• _What to do_
Transcribe the stretch of entries below from the line with "ATOM 118 N N" through the line with "ATOM 143 C CA", exactly and with both ends included; leave out all other lines.

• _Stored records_
━━━━━━━━━━━━━━━━━━━━
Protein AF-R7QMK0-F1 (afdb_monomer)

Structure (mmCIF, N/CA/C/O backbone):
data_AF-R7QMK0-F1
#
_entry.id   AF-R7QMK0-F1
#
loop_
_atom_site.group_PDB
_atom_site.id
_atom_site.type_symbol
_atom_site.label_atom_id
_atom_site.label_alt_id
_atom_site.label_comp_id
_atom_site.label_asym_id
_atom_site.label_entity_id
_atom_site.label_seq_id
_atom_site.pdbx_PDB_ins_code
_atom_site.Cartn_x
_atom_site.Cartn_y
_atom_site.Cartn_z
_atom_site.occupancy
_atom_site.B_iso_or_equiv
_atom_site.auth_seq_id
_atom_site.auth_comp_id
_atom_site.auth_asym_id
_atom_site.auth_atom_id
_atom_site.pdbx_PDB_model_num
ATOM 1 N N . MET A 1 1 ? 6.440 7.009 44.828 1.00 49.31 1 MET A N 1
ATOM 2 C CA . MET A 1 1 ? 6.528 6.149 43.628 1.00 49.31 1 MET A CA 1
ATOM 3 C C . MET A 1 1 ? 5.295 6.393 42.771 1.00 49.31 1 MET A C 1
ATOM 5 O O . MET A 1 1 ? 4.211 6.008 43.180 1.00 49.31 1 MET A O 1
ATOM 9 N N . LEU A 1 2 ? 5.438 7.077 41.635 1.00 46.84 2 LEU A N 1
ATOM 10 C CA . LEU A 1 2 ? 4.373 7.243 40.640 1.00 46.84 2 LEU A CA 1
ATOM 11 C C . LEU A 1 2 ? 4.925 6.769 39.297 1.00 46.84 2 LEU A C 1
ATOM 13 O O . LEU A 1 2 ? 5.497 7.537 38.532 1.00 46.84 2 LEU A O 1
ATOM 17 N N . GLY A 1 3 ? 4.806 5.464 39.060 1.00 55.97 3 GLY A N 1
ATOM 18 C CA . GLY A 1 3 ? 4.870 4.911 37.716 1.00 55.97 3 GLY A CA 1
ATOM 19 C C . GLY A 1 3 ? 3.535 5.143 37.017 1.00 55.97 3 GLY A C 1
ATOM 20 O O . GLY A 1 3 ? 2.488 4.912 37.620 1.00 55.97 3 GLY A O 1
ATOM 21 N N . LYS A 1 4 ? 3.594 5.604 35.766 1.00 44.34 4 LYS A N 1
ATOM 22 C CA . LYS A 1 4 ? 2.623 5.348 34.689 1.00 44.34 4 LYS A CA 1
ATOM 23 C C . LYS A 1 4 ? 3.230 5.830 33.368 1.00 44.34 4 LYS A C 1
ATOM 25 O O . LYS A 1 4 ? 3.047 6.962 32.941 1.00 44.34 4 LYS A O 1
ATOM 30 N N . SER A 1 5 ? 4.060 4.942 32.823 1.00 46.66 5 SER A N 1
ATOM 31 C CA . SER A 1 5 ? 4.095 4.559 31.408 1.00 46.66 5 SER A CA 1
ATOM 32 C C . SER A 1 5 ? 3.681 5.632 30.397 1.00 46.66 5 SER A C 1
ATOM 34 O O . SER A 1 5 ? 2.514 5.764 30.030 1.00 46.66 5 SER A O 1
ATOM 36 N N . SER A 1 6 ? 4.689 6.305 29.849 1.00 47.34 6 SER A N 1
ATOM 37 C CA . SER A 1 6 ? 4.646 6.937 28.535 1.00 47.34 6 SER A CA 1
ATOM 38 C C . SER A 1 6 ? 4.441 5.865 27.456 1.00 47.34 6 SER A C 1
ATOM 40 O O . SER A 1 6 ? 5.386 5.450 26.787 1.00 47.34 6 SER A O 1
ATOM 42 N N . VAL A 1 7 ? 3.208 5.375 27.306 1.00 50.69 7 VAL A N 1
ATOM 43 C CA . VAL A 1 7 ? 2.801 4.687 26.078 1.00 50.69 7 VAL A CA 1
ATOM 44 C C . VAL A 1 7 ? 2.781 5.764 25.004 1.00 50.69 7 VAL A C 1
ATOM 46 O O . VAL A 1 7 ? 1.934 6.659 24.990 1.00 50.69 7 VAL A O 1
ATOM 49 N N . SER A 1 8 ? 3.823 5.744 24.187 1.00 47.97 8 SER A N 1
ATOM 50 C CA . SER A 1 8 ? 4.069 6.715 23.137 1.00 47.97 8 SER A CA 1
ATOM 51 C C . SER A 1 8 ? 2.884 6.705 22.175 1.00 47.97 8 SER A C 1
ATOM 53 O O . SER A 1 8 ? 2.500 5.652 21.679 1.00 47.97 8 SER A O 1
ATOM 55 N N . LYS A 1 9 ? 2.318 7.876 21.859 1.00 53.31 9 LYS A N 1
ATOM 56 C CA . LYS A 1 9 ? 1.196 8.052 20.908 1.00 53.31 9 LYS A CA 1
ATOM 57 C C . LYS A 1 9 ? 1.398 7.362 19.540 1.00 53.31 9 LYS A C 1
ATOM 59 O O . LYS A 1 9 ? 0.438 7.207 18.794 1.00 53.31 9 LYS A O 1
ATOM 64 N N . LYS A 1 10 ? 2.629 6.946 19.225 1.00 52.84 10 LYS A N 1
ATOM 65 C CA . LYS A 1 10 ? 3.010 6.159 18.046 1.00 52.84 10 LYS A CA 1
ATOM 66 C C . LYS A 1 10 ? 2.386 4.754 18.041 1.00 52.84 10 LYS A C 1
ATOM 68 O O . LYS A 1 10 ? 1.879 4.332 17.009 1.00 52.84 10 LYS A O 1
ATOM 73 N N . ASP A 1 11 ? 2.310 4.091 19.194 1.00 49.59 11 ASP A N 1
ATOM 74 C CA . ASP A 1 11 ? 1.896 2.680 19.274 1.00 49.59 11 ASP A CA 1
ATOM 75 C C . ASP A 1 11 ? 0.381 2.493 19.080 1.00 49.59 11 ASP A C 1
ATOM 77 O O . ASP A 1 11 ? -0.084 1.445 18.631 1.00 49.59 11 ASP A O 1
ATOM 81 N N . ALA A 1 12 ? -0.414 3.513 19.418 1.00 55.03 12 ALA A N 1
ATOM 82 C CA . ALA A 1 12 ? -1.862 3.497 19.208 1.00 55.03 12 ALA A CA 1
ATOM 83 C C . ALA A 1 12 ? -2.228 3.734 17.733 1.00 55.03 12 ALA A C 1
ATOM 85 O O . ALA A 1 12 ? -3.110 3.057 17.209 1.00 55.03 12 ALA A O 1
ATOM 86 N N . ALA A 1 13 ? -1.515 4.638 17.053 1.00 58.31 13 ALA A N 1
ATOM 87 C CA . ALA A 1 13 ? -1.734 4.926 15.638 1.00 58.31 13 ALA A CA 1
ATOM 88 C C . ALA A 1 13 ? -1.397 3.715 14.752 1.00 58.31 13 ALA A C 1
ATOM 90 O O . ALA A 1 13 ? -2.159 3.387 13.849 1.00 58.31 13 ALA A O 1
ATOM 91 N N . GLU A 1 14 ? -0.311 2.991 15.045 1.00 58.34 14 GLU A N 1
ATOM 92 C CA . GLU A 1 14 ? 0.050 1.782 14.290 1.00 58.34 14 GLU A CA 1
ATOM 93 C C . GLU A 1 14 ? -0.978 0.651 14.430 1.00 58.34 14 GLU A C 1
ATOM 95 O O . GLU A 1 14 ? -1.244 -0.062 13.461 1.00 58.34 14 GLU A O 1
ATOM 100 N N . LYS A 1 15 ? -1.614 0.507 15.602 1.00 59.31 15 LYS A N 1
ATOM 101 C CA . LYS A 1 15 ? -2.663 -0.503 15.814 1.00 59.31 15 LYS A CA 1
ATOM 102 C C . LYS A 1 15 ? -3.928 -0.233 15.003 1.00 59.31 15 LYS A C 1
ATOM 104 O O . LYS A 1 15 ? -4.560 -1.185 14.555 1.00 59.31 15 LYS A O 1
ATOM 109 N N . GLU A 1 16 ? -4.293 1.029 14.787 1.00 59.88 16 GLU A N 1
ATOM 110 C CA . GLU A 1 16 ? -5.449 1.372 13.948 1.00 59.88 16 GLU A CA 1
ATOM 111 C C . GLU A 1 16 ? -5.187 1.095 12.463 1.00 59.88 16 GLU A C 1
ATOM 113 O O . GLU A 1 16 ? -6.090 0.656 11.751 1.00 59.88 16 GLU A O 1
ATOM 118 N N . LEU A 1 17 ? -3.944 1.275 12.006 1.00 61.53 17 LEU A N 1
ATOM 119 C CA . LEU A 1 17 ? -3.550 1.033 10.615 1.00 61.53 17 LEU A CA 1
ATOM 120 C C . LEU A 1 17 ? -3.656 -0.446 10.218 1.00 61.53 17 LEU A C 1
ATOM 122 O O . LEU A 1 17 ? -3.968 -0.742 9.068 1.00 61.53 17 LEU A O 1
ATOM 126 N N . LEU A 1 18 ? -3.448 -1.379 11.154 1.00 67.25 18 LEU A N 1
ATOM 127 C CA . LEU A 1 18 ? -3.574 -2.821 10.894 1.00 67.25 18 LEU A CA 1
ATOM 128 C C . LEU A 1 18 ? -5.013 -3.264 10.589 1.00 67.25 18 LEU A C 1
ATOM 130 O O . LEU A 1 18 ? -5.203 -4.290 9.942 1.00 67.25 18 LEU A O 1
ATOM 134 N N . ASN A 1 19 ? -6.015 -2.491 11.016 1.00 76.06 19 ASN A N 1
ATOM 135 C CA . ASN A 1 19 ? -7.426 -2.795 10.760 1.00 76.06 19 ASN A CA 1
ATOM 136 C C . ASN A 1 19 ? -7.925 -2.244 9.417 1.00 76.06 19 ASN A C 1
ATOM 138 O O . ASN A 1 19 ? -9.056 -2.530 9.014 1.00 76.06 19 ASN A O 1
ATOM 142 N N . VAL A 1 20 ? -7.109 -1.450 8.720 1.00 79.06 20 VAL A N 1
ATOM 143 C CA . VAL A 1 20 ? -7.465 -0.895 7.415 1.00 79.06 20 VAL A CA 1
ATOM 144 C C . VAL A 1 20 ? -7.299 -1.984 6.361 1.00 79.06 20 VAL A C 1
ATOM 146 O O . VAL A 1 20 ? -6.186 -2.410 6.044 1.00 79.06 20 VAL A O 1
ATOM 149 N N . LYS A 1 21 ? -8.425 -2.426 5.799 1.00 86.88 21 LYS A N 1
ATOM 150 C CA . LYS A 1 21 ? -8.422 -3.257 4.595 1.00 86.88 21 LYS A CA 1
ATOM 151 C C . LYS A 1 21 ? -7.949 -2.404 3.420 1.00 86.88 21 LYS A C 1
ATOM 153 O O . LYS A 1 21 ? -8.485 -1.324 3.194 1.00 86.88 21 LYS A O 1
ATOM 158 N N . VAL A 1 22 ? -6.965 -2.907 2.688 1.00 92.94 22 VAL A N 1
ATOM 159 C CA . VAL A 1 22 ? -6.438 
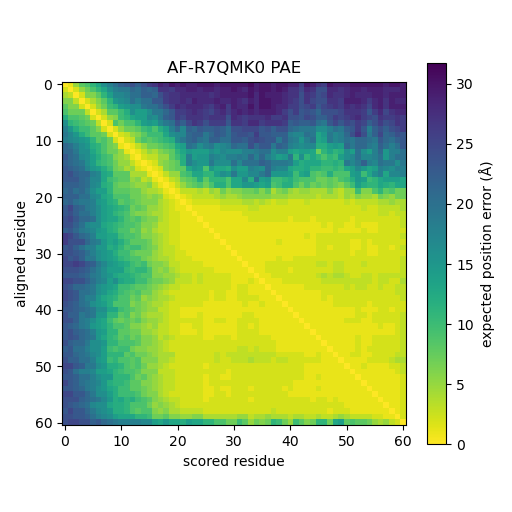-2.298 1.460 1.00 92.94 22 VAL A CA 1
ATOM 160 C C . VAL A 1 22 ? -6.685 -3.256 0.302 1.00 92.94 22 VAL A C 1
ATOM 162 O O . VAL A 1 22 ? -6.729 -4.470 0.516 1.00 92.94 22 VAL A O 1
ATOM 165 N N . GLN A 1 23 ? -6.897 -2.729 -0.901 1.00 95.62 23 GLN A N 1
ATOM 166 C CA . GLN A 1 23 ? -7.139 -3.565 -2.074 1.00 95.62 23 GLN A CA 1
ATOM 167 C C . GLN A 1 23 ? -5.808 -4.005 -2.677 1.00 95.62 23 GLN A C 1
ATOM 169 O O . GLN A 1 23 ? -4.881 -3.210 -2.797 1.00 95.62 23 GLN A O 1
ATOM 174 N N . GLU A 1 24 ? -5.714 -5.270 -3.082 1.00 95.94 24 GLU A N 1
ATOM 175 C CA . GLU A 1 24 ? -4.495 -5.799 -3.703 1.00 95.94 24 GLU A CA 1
━━━━━━━━━━━━━━━━━━━━
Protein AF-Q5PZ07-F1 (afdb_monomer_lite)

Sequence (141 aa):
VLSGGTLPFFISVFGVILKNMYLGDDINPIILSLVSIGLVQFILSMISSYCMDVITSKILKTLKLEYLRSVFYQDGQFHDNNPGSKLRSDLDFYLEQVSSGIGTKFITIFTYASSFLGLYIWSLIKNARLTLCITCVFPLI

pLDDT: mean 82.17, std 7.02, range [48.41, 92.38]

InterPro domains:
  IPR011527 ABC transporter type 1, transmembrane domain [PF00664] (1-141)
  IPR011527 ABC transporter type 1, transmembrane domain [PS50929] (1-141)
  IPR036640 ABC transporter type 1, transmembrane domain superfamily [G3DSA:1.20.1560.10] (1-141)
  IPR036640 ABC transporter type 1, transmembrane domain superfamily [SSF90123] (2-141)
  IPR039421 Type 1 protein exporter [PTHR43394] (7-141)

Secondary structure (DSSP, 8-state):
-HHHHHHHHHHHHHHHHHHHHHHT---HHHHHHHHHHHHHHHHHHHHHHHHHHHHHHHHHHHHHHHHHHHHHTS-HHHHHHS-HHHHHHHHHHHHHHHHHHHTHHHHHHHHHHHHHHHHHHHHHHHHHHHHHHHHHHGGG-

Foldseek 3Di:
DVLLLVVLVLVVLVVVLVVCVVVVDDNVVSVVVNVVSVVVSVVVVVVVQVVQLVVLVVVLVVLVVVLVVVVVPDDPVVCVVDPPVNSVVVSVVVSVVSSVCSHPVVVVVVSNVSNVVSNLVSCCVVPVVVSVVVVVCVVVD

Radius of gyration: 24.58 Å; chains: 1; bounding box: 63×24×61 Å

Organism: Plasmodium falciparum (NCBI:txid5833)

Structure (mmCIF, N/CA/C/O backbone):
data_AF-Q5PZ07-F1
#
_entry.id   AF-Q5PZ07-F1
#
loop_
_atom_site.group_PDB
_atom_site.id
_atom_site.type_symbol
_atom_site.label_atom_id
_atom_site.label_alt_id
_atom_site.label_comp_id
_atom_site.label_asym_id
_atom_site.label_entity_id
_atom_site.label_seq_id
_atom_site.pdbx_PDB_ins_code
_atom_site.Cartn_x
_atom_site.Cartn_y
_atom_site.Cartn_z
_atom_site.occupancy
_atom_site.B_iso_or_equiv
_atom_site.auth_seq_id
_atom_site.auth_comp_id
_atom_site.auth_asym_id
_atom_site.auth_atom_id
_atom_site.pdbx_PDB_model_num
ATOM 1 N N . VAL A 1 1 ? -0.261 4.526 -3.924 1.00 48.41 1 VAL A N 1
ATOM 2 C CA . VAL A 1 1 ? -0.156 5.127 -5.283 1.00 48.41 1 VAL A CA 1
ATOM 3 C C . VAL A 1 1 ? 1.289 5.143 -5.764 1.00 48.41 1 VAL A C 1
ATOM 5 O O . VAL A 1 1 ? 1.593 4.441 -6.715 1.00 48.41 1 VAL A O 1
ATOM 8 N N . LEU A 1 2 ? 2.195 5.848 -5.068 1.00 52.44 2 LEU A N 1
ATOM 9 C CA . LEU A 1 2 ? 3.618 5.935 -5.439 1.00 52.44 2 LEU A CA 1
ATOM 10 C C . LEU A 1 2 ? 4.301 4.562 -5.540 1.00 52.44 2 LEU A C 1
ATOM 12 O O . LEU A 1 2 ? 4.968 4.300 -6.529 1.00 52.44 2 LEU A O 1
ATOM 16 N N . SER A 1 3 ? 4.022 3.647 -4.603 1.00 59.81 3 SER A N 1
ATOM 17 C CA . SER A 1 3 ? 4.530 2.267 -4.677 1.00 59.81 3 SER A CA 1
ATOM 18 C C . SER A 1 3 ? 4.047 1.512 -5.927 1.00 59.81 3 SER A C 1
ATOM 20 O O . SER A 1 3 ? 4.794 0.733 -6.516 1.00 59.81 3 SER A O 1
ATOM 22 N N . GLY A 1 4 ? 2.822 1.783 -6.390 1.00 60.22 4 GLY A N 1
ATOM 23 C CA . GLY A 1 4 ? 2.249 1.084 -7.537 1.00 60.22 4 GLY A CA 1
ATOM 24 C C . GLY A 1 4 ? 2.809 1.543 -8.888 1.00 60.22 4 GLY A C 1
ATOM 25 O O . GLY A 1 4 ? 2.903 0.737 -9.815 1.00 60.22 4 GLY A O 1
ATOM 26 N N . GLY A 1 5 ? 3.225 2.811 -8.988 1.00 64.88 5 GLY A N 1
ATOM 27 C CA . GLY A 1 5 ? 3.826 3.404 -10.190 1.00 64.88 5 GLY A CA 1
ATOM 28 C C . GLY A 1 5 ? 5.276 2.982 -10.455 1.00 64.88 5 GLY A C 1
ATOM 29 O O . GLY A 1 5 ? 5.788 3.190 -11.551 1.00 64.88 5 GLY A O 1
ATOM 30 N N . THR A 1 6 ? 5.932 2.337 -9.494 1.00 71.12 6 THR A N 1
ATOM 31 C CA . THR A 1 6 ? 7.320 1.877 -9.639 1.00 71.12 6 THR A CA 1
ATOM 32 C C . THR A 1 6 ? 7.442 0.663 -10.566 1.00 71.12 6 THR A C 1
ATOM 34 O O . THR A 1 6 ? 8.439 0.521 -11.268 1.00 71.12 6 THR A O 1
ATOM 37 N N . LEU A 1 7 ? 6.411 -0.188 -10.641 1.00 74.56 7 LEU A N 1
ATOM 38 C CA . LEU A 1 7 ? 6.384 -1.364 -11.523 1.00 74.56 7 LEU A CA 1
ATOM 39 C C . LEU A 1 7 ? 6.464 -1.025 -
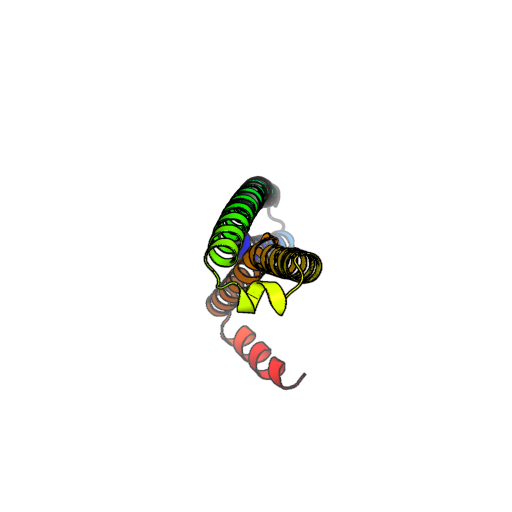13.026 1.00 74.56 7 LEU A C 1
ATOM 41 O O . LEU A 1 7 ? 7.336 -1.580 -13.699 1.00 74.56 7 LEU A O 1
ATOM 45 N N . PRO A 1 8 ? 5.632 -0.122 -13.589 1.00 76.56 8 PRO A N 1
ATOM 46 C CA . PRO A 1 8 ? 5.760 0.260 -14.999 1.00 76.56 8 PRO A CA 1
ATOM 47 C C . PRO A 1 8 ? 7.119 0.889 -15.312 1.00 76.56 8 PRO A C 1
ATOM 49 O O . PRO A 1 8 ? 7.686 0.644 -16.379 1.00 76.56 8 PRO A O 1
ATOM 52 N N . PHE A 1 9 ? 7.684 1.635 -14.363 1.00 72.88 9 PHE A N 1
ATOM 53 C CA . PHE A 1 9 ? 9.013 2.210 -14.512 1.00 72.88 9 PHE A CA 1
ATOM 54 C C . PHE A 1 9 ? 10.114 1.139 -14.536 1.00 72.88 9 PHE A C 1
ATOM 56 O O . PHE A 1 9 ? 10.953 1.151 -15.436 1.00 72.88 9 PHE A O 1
━━━━━━━━━━━━━━━━━━━━
• _The completed task_
ATOM 118 N N . LEU A 1 17 ? -3.944 1.275 12.006 1.00 61.53 17 LEU A N 1
ATOM 119 C CA . LEU A 1 17 ? -3.550 1.033 10.615 1.00 61.53 17 LEU A CA 1
ATOM 120 C C . LEU A 1 17 ? -3.656 -0.446 10.218 1.00 61.53 17 LEU A C 1
ATOM 122 O O . LEU A 1 17 ? -3.968 -0.742 9.068 1.00 61.53 17 LEU A O 1
ATOM 126 N N . LEU A 1 18 ? -3.448 -1.379 11.154 1.00 67.25 18 LEU A N 1
ATOM 127 C CA . LEU A 1 18 ? -3.574 -2.821 10.894 1.00 67.25 18 LEU A CA 1
ATOM 128 C C . LEU A 1 18 ? -5.013 -3.264 10.589 1.00 67.25 18 LEU A C 1
ATOM 130 O O . LEU A 1 18 ? -5.203 -4.290 9.942 1.00 67.25 18 LEU A O 1
ATOM 134 N N . ASN A 1 19 ? -6.015 -2.491 11.016 1.00 76.06 19 ASN A N 1
ATOM 135 C CA . ASN A 1 19 ? -7.426 -2.795 10.760 1.00 76.06 19 ASN A CA 1
ATOM 136 C C . ASN A 1 19 ? -7.925 -2.244 9.417 1.00 76.06 19 ASN A C 1
ATOM 138 O O . ASN A 1 19 ? -9.056 -2.530 9.014 1.00 76.06 19 ASN A O 1
ATOM 142 N N . VAL A 1 20 ? -7.109 -1.450 8.720 1.00 79.06 20 VAL A N 1
ATOM 143 C CA . VAL A 1 20 ? -7.465 -0.895 7.415 1.00 79.06 20 VAL A CA 1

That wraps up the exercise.